Self-improving agent in a complex environment

During my second Master’s degree in AI at Sorbonne University, I participated in a school project where we had to read a scientific article about AI methods used in robotics. Our task was to replicate the methods used in the article and compare our results with those presented in the paper. The article1 focused on using reinforcement learning methods, such as adaptive heuristic critique (AHC) learning architecture2 3 and Q-learning4, in a complex simulated environment. The simulated environment consisted of an agent, enemies, food, and obstacles, with the agent’s goal being to survive by using its sensors to avoid enemies and obstacles while collecting food.

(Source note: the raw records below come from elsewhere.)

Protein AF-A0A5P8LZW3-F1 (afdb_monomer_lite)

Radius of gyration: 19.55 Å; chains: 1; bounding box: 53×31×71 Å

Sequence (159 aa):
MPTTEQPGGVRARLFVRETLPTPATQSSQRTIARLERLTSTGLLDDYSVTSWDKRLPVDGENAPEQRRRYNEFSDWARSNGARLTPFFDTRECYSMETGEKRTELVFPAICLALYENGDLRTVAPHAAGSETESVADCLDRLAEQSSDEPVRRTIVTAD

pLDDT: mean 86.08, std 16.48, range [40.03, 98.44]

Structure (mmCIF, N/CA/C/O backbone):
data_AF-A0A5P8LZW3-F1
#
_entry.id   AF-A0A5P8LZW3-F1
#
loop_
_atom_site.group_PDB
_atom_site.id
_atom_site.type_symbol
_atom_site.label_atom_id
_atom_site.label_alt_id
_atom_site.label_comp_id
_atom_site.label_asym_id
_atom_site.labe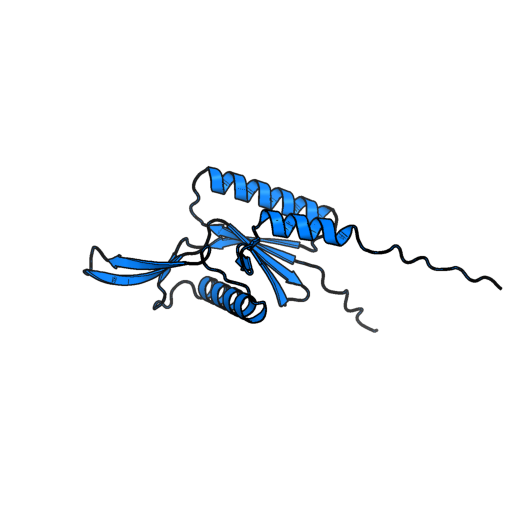l_entity_id
_atom_site.label_seq_id
_atom_site.pdbx_PDB_ins_code
_atom_site.Cartn_x
_atom_site.Cartn_y
_atom_site.Cartn_z
_atom_site.occupancy
_atom_site.B_iso_or_equiv
_atom_site.auth_seq_id
_atom_site.auth_comp_id
_atom_site.auth_asym_id
_atom_site.auth_atom_id
_atom_site.pdbx_PDB_model_num
ATOM 1 N N . MET A 1 1 ? -0.215 -14.415 37.194 1.00 40.03 1 MET A N 1
ATOM 2 C CA . MET A 1 1 ? -0.479 -13.146 36.490 1.00 40.03 1 MET A CA 1
ATOM 3 C C . MET A 1 1 ? -1.040 -13.518 35.132 1.00 40.03 1 MET A C 1
ATOM 5 O O . MET A 1 1 ? -0.297 -14.154 34.394 1.00 40.03 1 MET A O 1
ATOM 9 N N . PRO A 1 2 ? -2.312 -13.257 34.798 1.00 45.44 2 PRO A N 1
ATOM 10 C CA . PRO A 1 2 ? -2.682 -13.303 33.396 1.00 45.44 2 PRO A CA 1
ATOM 11 C C . PRO A 1 2 ? -1.975 -12.121 32.727 1.00 45.44 2 PRO A C 1
ATOM 13 O O . PRO A 1 2 ? -2.157 -10.975 33.137 1.00 45.44 2 PRO A O 1
ATOM 16 N N . THR A 1 3 ? -1.098 -12.403 31.766 1.00 40.88 3 THR A N 1
ATOM 17 C CA . THR A 1 3 ? -0.677 -11.405 30.783 1.00 40.88 3 THR A CA 1
ATOM 18 C C . THR A 1 3 ? -1.960 -10.974 30.101 1.00 40.88 3 THR A C 1
ATOM 20 O O . THR A 1 3 ? -2.562 -11.763 29.382 1.00 40.88 3 THR A O 1
ATOM 23 N N . THR A 1 4 ? -2.452 -9.778 30.408 1.00 47.62 4 THR A N 1
ATOM 24 C CA . THR A 1 4 ? -3.492 -9.164 29.594 1.00 47.62 4 THR A CA 1
ATOM 25 C C . THR A 1 4 ? -2.875 -8.989 28.221 1.00 47.62 4 THR A C 1
ATOM 27 O O . THR A 1 4 ? -2.045 -8.103 28.021 1.00 47.62 4 THR A O 1
ATOM 30 N N . GLU A 1 5 ? -3.210 -9.898 27.314 1.00 47.44 5 GLU A N 1
ATOM 31 C CA . GLU A 1 5 ? -3.075 -9.707 25.882 1.00 47.44 5 GLU A CA 1
ATOM 32 C C . GLU A 1 5 ? -3.891 -8.454 25.583 1.00 47.44 5 GLU A C 1
ATOM 34 O O . GLU A 1 5 ? -5.116 -8.481 25.485 1.00 47.44 5 GLU A O 1
ATOM 39 N N . GLN A 1 6 ? -3.216 -7.308 25.609 1.00 50.31 6 GLN A N 1
ATOM 40 C CA . GLN A 1 6 ? -3.781 -6.074 25.113 1.00 50.31 6 GLN A CA 1
ATOM 41 C C . GLN A 1 6 ? -4.160 -6.397 23.665 1.00 50.31 6 GLN A C 1
ATOM 43 O O . GLN A 1 6 ? -3.269 -6.848 22.938 1.00 50.31 6 GLN A O 1
ATOM 48 N N . PRO A 1 7 ? -5.442 -6.296 23.266 1.00 53.44 7 PRO A N 1
ATOM 49 C CA . PRO A 1 7 ? -5.824 -6.561 21.886 1.00 53.44 7 PRO A CA 1
ATOM 50 C C . PRO A 1 7 ? -4.916 -5.690 21.019 1.00 53.44 7 PRO A C 1
ATOM 52 O O . PRO A 1 7 ? -4.881 -4.474 21.203 1.00 53.44 7 PRO A O 1
ATOM 55 N N . GLY A 1 8 ? -4.060 -6.326 20.216 1.00 63.38 8 GLY A N 1
ATOM 56 C CA . GLY A 1 8 ? -2.975 -5.641 19.531 1.00 63.38 8 GLY A CA 1
ATOM 57 C C . GLY A 1 8 ? -3.578 -4.650 18.557 1.00 63.38 8 GLY A C 1
ATOM 58 O O . GLY A 1 8 ? -4.304 -5.052 17.649 1.00 63.38 8 GLY A O 1
ATOM 59 N N . GLY A 1 9 ? -3.325 -3.364 18.772 1.00 84.19 9 GLY A N 1
ATOM 60 C CA . GLY A 1 9 ? -3.935 -2.31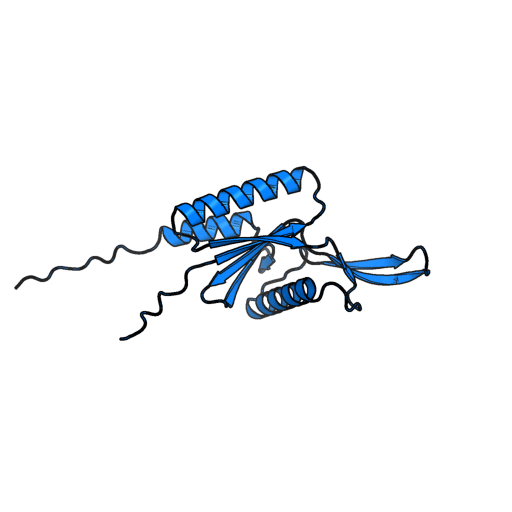5 17.980 1.00 84.19 9 GLY A CA 1
ATOM 61 C C . GLY A 1 9 ? -3.382 -2.269 16.561 1.00 84.19 9 GLY A C 1
ATOM 62 O O . GLY A 1 9 ? -2.403 -2.929 16.184 1.00 84.19 9 GLY A O 1
ATOM 63 N N . VAL A 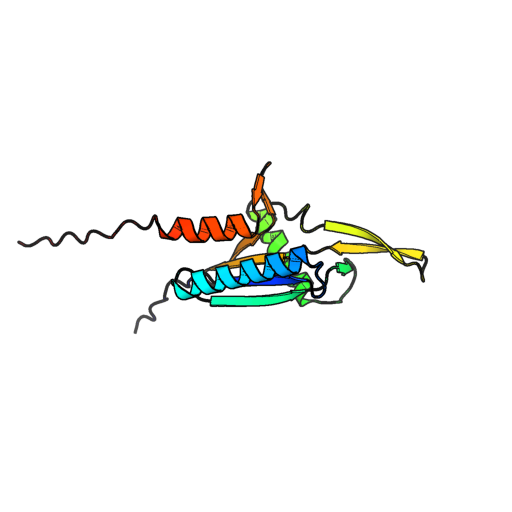1 10 ? -4.074 -1.490 15.736 1.00 93.50 10 VAL A N 1
ATOM 64 C CA . VAL A 1 10 ? -3.799 -1.403 14.305 1.00 93.50 10 VAL A CA 1
ATOM 65 C C . VAL A 1 10 ? -2.499 -0.631 14.079 1.00 93.50 10 VAL A C 1
ATOM 67 O O . VAL A 1 10 ? -2.338 0.488 14.561 1.00 93.50 10 VAL A O 1
ATOM 70 N N . ARG A 1 11 ? -1.578 -1.201 13.299 1.00 96.25 11 ARG A N 1
ATOM 71 C CA . ARG A 1 11 ? -0.315 -0.564 12.898 1.00 96.25 11 ARG A CA 1
ATOM 72 C C . ARG A 1 11 ? -0.267 -0.342 11.401 1.00 96.25 11 ARG A C 1
ATOM 74 O O . ARG A 1 11 ? -0.599 -1.232 10.621 1.00 96.25 11 ARG A O 1
ATOM 81 N N . ALA A 1 12 ? 0.207 0.823 10.988 1.00 97.88 12 ALA A N 1
ATOM 82 C CA . ALA A 1 12 ? 0.323 1.171 9.581 1.00 97.88 12 ALA A CA 1
ATOM 83 C C . ALA A 1 12 ? 1.761 1.038 9.062 1.00 97.88 12 ALA A C 1
ATOM 85 O O . ALA A 1 12 ? 2.739 1.367 9.734 1.00 97.88 12 ALA A O 1
ATOM 86 N N . ARG A 1 13 ? 1.905 0.616 7.806 1.00 98.31 13 ARG A N 1
ATOM 87 C CA . ARG A 1 13 ? 3.163 0.689 7.064 1.00 98.31 13 ARG A CA 1
ATOM 88 C C . ARG A 1 13 ? 2.939 1.339 5.714 1.00 98.31 13 ARG A C 1
ATOM 90 O O . ARG A 1 13 ? 2.228 0.798 4.870 1.00 98.31 13 ARG A O 1
ATOM 97 N N . LEU A 1 14 ? 3.559 2.494 5.521 1.00 98.25 14 LEU A N 1
ATOM 98 C CA . LEU A 1 14 ? 3.529 3.246 4.280 1.00 98.25 14 LEU A CA 1
ATOM 99 C C . LEU A 1 14 ? 4.782 2.935 3.460 1.00 98.25 14 LEU A C 1
ATOM 101 O O . LEU A 1 14 ? 5.901 3.180 3.903 1.00 98.25 14 LEU A O 1
ATOM 105 N N . PHE A 1 15 ? 4.590 2.438 2.247 1.00 97.56 15 PHE A N 1
ATOM 106 C CA . PHE A 1 15 ? 5.639 2.239 1.262 1.00 97.56 15 PHE A CA 1
ATOM 107 C C . PHE A 1 15 ? 5.613 3.373 0.247 1.00 97.56 15 PHE A C 1
ATOM 109 O O . PHE A 1 15 ? 4.559 3.704 -0.303 1.00 97.56 15 PHE A O 1
ATOM 116 N N . VAL A 1 16 ? 6.772 3.971 -0.003 1.00 96.75 16 VAL A N 1
ATOM 117 C CA . VAL A 1 16 ? 6.920 5.126 -0.890 1.00 96.75 16 VAL A CA 1
ATOM 118 C C . VAL A 1 16 ? 8.049 4.844 -1.873 1.00 96.75 16 VAL A C 1
ATOM 120 O O . VAL A 1 16 ? 9.122 4.408 -1.468 1.00 96.75 16 VAL A O 1
ATOM 123 N N . ARG A 1 17 ? 7.840 5.066 -3.176 1.00 95.19 17 ARG A N 1
ATOM 124 C CA . ARG A 1 17 ? 8.951 4.922 -4.135 1.00 95.19 17 ARG A CA 1
ATOM 125 C C . ARG A 1 17 ? 10.093 5.870 -3.784 1.00 95.19 17 ARG A C 1
ATOM 127 O O . ARG A 1 17 ? 9.842 7.022 -3.450 1.00 95.19 17 ARG A O 1
ATOM 134 N N . GLU A 1 18 ? 11.331 5.404 -3.925 1.00 89.75 18 GLU A N 1
ATOM 135 C CA . GLU A 1 18 ? 12.522 6.238 -3.694 1.00 89.75 18 GLU A CA 1
ATOM 136 C C . GLU A 1 18 ? 12.530 7.491 -4.570 1.00 89.75 18 GLU A C 1
ATOM 138 O O . GLU A 1 18 ? 12.893 8.580 -4.135 1.00 89.75 18 GLU A O 1
ATOM 143 N N . THR A 1 19 ? 12.077 7.340 -5.816 1.00 87.19 19 THR A N 1
ATOM 144 C CA . THR A 1 19 ? 11.915 8.449 -6.752 1.00 87.19 19 THR A CA 1
ATOM 145 C C . THR A 1 19 ? 10.439 8.661 -7.054 1.00 87.19 19 THR A C 1
ATOM 147 O O . THR A 1 19 ? 9.765 7.789 -7.617 1.00 87.19 19 THR A O 1
ATOM 150 N N . LEU A 1 20 ? 9.947 9.854 -6.721 1.00 84.56 20 LEU A N 1
ATOM 151 C CA . LEU A 1 20 ? 8.571 10.266 -6.952 1.00 84.56 20 LEU A CA 1
ATOM 152 C C . LEU A 1 20 ? 8.490 11.507 -7.841 1.00 84.56 20 LEU A C 1
ATOM 154 O O . LEU A 1 20 ? 9.273 12.441 -7.669 1.00 84.56 20 LEU A O 1
ATOM 158 N N . PRO A 1 21 ? 7.503 11.574 -8.751 1.00 82.94 21 PRO A N 1
ATOM 159 C CA . PRO A 1 21 ? 7.116 12.850 -9.330 1.00 82.94 21 PRO A CA 1
ATOM 160 C C . PRO A 1 21 ? 6.511 13.750 -8.238 1.00 82.94 21 PRO A C 1
ATOM 162 O O . PRO A 1 21 ? 5.819 13.260 -7.344 1.00 82.94 21 PRO A O 1
ATOM 165 N N . THR A 1 22 ? 6.692 15.069 -8.352 1.00 87.31 22 THR A N 1
ATOM 166 C CA . THR A 1 22 ? 6.181 16.084 -7.408 1.00 87.31 22 THR A CA 1
ATOM 167 C C . THR A 1 22 ? 4.757 15.843 -6.877 1.00 87.31 22 THR A C 1
ATOM 169 O O . THR A 1 22 ? 4.580 15.895 -5.658 1.00 87.31 22 THR A O 1
ATOM 172 N N . PRO A 1 23 ? 3.731 15.546 -7.707 1.00 87.00 23 PRO A N 1
ATOM 173 C CA . PRO A 1 23 ? 2.379 15.293 -7.194 1.00 87.00 23 PRO A CA 1
ATOM 174 C C . PRO A 1 23 ? 2.300 14.081 -6.252 1.00 87.00 23 PRO A C 1
ATOM 176 O O . PRO A 1 23 ? 1.537 14.089 -5.284 1.00 87.00 23 PRO A O 1
ATOM 179 N N . ALA A 1 24 ? 3.104 13.045 -6.496 1.00 86.38 24 ALA A N 1
ATOM 180 C CA . ALA A 1 24 ? 3.154 11.878 -5.626 1.00 86.38 24 ALA A CA 1
ATOM 181 C C . ALA A 1 24 ? 3.915 12.179 -4.325 1.00 86.38 24 ALA A C 1
ATOM 183 O O . ALA A 1 24 ? 3.512 11.694 -3.274 1.00 86.38 24 ALA A O 1
ATOM 184 N N . THR A 1 25 ? 4.937 13.041 -4.360 1.00 90.56 25 THR A N 1
ATOM 185 C CA . THR A 1 25 ? 5.619 13.527 -3.147 1.00 90.56 25 THR A CA 1
ATOM 186 C C . THR A 1 25 ? 4.667 14.293 -2.228 1.00 90.56 25 THR A C 1
ATOM 188 O O . THR A 1 25 ? 4.645 14.068 -1.023 1.00 90.56 25 THR A O 1
ATOM 191 N N . GLN A 1 26 ? 3.826 15.168 -2.780 1.00 92.00 26 GLN A N 1
ATOM 192 C CA . GLN A 1 26 ? 2.819 15.881 -1.982 1.00 92.00 26 GLN A CA 1
ATOM 193 C C . GLN A 1 26 ? 1.766 14.918 -1.417 1.00 92.00 26 GLN A C 1
ATOM 195 O O . GLN A 1 26 ? 1.350 15.031 -0.263 1.00 92.00 26 GLN A O 1
ATOM 200 N N . SER A 1 27 ? 1.359 13.930 -2.218 1.00 91.25 27 SER A N 1
ATOM 201 C CA . SER A 1 27 ? 0.395 12.915 -1.789 1.00 91.25 27 SER A CA 1
ATOM 202 C C . SER A 1 27 ? 0.936 12.045 -0.650 1.00 91.25 27 SER A C 1
ATOM 204 O O . SER A 1 27 ? 0.189 11.745 0.285 1.00 91.25 27 SER A O 1
ATOM 206 N N . SER A 1 28 ? 2.222 11.672 -0.674 1.00 93.62 28 SER A N 1
ATOM 207 C CA . SER A 1 28 ? 2.837 10.902 0.413 1.00 93.62 28 SER A CA 1
ATOM 208 C C . SER A 1 28 ? 2.950 11.729 1.691 1.00 93.62 28 SER A C 1
ATOM 210 O O . SER A 1 28 ? 2.565 11.237 2.744 1.00 93.62 28 SER A O 1
ATOM 212 N N . GLN A 1 29 ? 3.348 13.003 1.607 1.00 95.31 29 GLN A N 1
ATOM 213 C CA . GLN A 1 29 ? 3.385 13.908 2.765 1.00 95.31 29 GLN A CA 1
ATOM 214 C C . GLN A 1 29 ? 2.010 14.068 3.421 1.00 95.31 29 GLN A C 1
ATOM 216 O O . GLN A 1 29 ? 1.886 13.957 4.638 1.00 95.31 29 GLN A O 1
ATOM 221 N N . ARG A 1 30 ? 0.950 14.248 2.620 1.00 95.88 30 ARG A N 1
ATOM 222 C CA . ARG A 1 30 ? -0.426 14.302 3.137 1.00 95.88 30 ARG A CA 1
ATOM 223 C C . ARG A 1 30 ? -0.843 12.991 3.806 1.00 95.88 30 ARG A C 1
ATOM 225 O O . ARG A 1 30 ? -1.550 13.015 4.809 1.00 95.88 30 ARG A O 1
ATOM 232 N N . THR A 1 31 ? -0.409 11.858 3.257 1.00 97.25 31 THR A N 1
ATOM 233 C CA . THR A 1 31 ? -0.673 10.533 3.837 1.00 97.25 31 THR A CA 1
ATOM 234 C C . THR A 1 31 ? 0.042 10.372 5.180 1.00 97.25 31 THR A C 1
ATOM 236 O O . THR A 1 31 ? -0.582 9.944 6.144 1.00 97.25 31 THR A O 1
ATOM 239 N N . ILE A 1 32 ? 1.311 10.782 5.273 1.00 97.81 32 ILE A N 1
ATOM 240 C CA . ILE A 1 32 ? 2.101 10.749 6.513 1.00 97.81 32 ILE A CA 1
ATOM 241 C C . ILE A 1 32 ? 1.450 11.620 7.592 1.00 97.81 32 ILE A C 1
ATOM 243 O O . ILE A 1 32 ? 1.162 11.116 8.671 1.00 97.81 32 ILE A O 1
ATOM 247 N N . ALA A 1 33 ? 1.100 12.871 7.279 1.00 97.56 33 ALA A N 1
ATOM 248 C CA . ALA A 1 33 ? 0.422 13.759 8.229 1.00 97.56 33 ALA A CA 1
ATOM 249 C C . ALA A 1 33 ? -0.909 13.172 8.742 1.00 97.56 33 ALA A C 1
ATOM 251 O O . ALA A 1 33 ? -1.309 13.377 9.890 1.00 97.56 33 ALA A O 1
ATOM 252 N N . ARG A 1 34 ? -1.613 12.410 7.896 1.00 97.00 34 ARG A N 1
ATOM 253 C CA . ARG A 1 34 ? -2.845 11.718 8.285 1.00 97.00 34 ARG A CA 1
ATOM 254 C C . ARG A 1 34 ? -2.573 10.530 9.213 1.00 97.00 34 ARG A C 1
ATOM 256 O O . ARG A 1 34 ? -3.302 10.369 10.188 1.00 97.00 34 ARG A O 1
ATOM 263 N N . LEU A 1 35 ? -1.528 9.743 8.953 1.00 97.69 35 LEU A N 1
ATOM 264 C CA . LEU A 1 35 ? -1.083 8.656 9.836 1.00 97.69 35 LEU A CA 1
ATOM 265 C C . LEU A 1 35 ? -0.642 9.181 11.209 1.00 97.69 35 LEU A C 1
ATOM 267 O O . LEU A 1 35 ? -1.043 8.626 12.232 1.00 97.69 35 LEU A O 1
ATOM 271 N N . GLU A 1 36 ? 0.105 10.287 11.242 1.00 97.38 36 GLU A N 1
ATOM 272 C CA . GLU A 1 36 ? 0.500 10.972 12.481 1.00 97.38 36 GLU A CA 1
ATOM 273 C C . GLU A 1 36 ? -0.715 11.384 13.311 1.00 97.38 36 GLU A C 1
ATOM 275 O O . GLU A 1 36 ? -0.763 11.141 14.519 1.00 97.38 36 GLU A O 1
ATOM 280 N N . ARG A 1 37 ? -1.728 11.970 12.661 1.00 96.00 37 ARG A N 1
ATOM 281 C CA . ARG A 1 37 ? -2.968 12.364 13.331 1.00 96.00 37 ARG A CA 1
ATOM 282 C C . ARG A 1 37 ? -3.712 11.163 13.909 1.00 96.00 37 ARG A C 1
ATOM 284 O O . ARG A 1 37 ? -4.108 11.228 15.066 1.00 96.00 37 ARG A O 1
ATOM 291 N N . LEU A 1 38 ? -3.881 10.093 13.130 1.00 94.75 38 LEU A N 1
ATOM 292 C CA . LEU A 1 38 ? -4.565 8.871 13.573 1.00 94.75 38 LEU A CA 1
ATOM 293 C C . LEU A 1 38 ? -3.845 8.209 14.754 1.00 94.75 38 LEU A C 1
ATOM 295 O O . LEU A 1 38 ? -4.498 7.758 15.694 1.00 94.75 38 LEU A O 1
ATOM 299 N N . THR A 1 39 ? -2.511 8.222 14.736 1.00 94.75 39 THR A N 1
ATOM 300 C CA . THR A 1 39 ? -1.682 7.725 15.844 1.00 94.75 39 THR A CA 1
ATOM 301 C C . THR A 1 39 ? -1.847 8.599 17.087 1.00 94.75 39 THR A C 1
ATOM 303 O O . THR A 1 39 ? -2.101 8.103 18.178 1.00 94.75 39 THR A O 1
ATOM 306 N N . SER A 1 40 ? -1.820 9.925 16.921 1.00 93.88 40 SER A N 1
ATOM 307 C CA . SER A 1 40 ? -2.000 10.878 18.029 1.00 93.88 40 SER A CA 1
ATOM 308 C C . SER A 1 40 ? -3.384 10.791 18.681 1.00 93.88 40 SER A C 1
ATOM 310 O O . SER A 1 40 ? -3.534 11.110 19.856 1.00 93.88 40 SER A O 1
ATOM 312 N N . THR A 1 41 ? -4.405 10.374 17.928 1.00 91.56 41 THR A N 1
ATOM 313 C CA . THR A 1 41 ? -5.770 10.160 18.435 1.00 91.56 41 THR A CA 1
ATOM 314 C C . THR A 1 41 ? -5.994 8.753 18.998 1.00 91.56 41 THR A C 1
ATOM 316 O O . THR A 1 41 ? -7.099 8.469 19.448 1.00 91.56 41 THR A O 1
ATOM 319 N N . GLY A 1 42 ? -4.986 7.873 18.961 1.00 90.31 42 GLY A N 1
ATOM 320 C CA . GLY A 1 42 ? -5.083 6.490 19.442 1.00 90.31 42 GLY A CA 1
ATOM 321 C C . GLY A 1 42 ? -5.844 5.535 18.515 1.00 90.31 42 GLY A C 1
ATOM 322 O O . GLY A 1 42 ? -6.233 4.458 18.946 1.00 90.31 42 GLY A O 1
ATOM 323 N N . LEU A 1 43 ? -6.076 5.921 17.255 1.00 90.50 43 LEU A N 1
ATOM 324 C CA . LEU A 1 43 ? -6.731 5.073 16.244 1.00 90.50 43 LEU A CA 1
ATOM 325 C C . LEU A 1 43 ? -5.742 4.172 15.497 1.00 90.50 43 LEU A C 1
ATOM 327 O O . LEU A 1 43 ? -6.130 3.180 14.884 1.00 90.50 43 LEU A O 1
ATOM 331 N N . LEU A 1 44 ? -4.466 4.542 15.532 1.00 93.50 44 LEU A N 1
ATOM 332 C CA . LEU A 1 44 ? -3.343 3.694 15.172 1.00 93.50 44 LEU A CA 1
ATOM 333 C C . LEU A 1 44 ? -2.439 3.585 16.393 1.00 93.50 44 LEU A C 1
ATOM 335 O O . LEU A 1 44 ? -2.170 4.589 17.048 1.00 93.50 44 LEU A O 1
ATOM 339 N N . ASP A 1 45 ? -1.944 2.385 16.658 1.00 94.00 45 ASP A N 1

To complete the project, we had to create the environment, the characters (agent and enemies), and the agent’s sensors using coarse coding5 and the Python GUI toolkit Tkinter. We also had to adjust the characters’ movements to be compatible with the Tkinter GUI. Once that was done, we implemented the Q-Learning method using a neural network to enable the agent to choose its movements autonomously, similar to the Deep-Q reinforcement learning models. The neural network had three layers: an input layer (145 neurons) that received input from the agent’s sensors, a hidden layer (30 neurons), and an output layer (1 neuron) corresponding to the Q-Value. Finally, we compared our results, represented by the learning curves, with those presented in the paper.

Ipsum Feugiat

Figure - Learning curves showing the average number of resources eaten by the agent during 300 plays with and without using experience replay (blue and green curves, respectively).

The above learning curves show how well the agent performed during 300 training simulations. Over time, the agent learns to collect resources while avoiding enemy encounters. To help you understand how we built the simulation, we have included a short demo that demonstrates the agent’s performance.


  1. Long-Ji Lin. 1992. Self-Improving Reactive Agents Based on Reinforcement Learning, Planning and Teaching. Mach. Learn. 8, 3–4 (May 1992), 293–321. 

  2. Richard Stuart Sutton.Temporal Credit Assignment in Reinforcement Learning. PhD thesis, 1984. AAI8410337. 

  3. Sutton, Richard & Barto, Andrew. (1990). Time-Derivative Models of Pavlovian Reinforcement. 

  4. Watkins, C. J. C. H.. “Learning from Delayed Rewards.” PhD diss., King’s College, Oxford, 1989. 

  5. D. E. Rumelhart, G. E. Hinton, and R. J. Williams. 1986. Learning internal representations by error propagation. Parallel distributed processing: explorations in the microstructure of cognition, vol. 1: foundations. MIT Press, Cambridge, MA, USA, 318–362.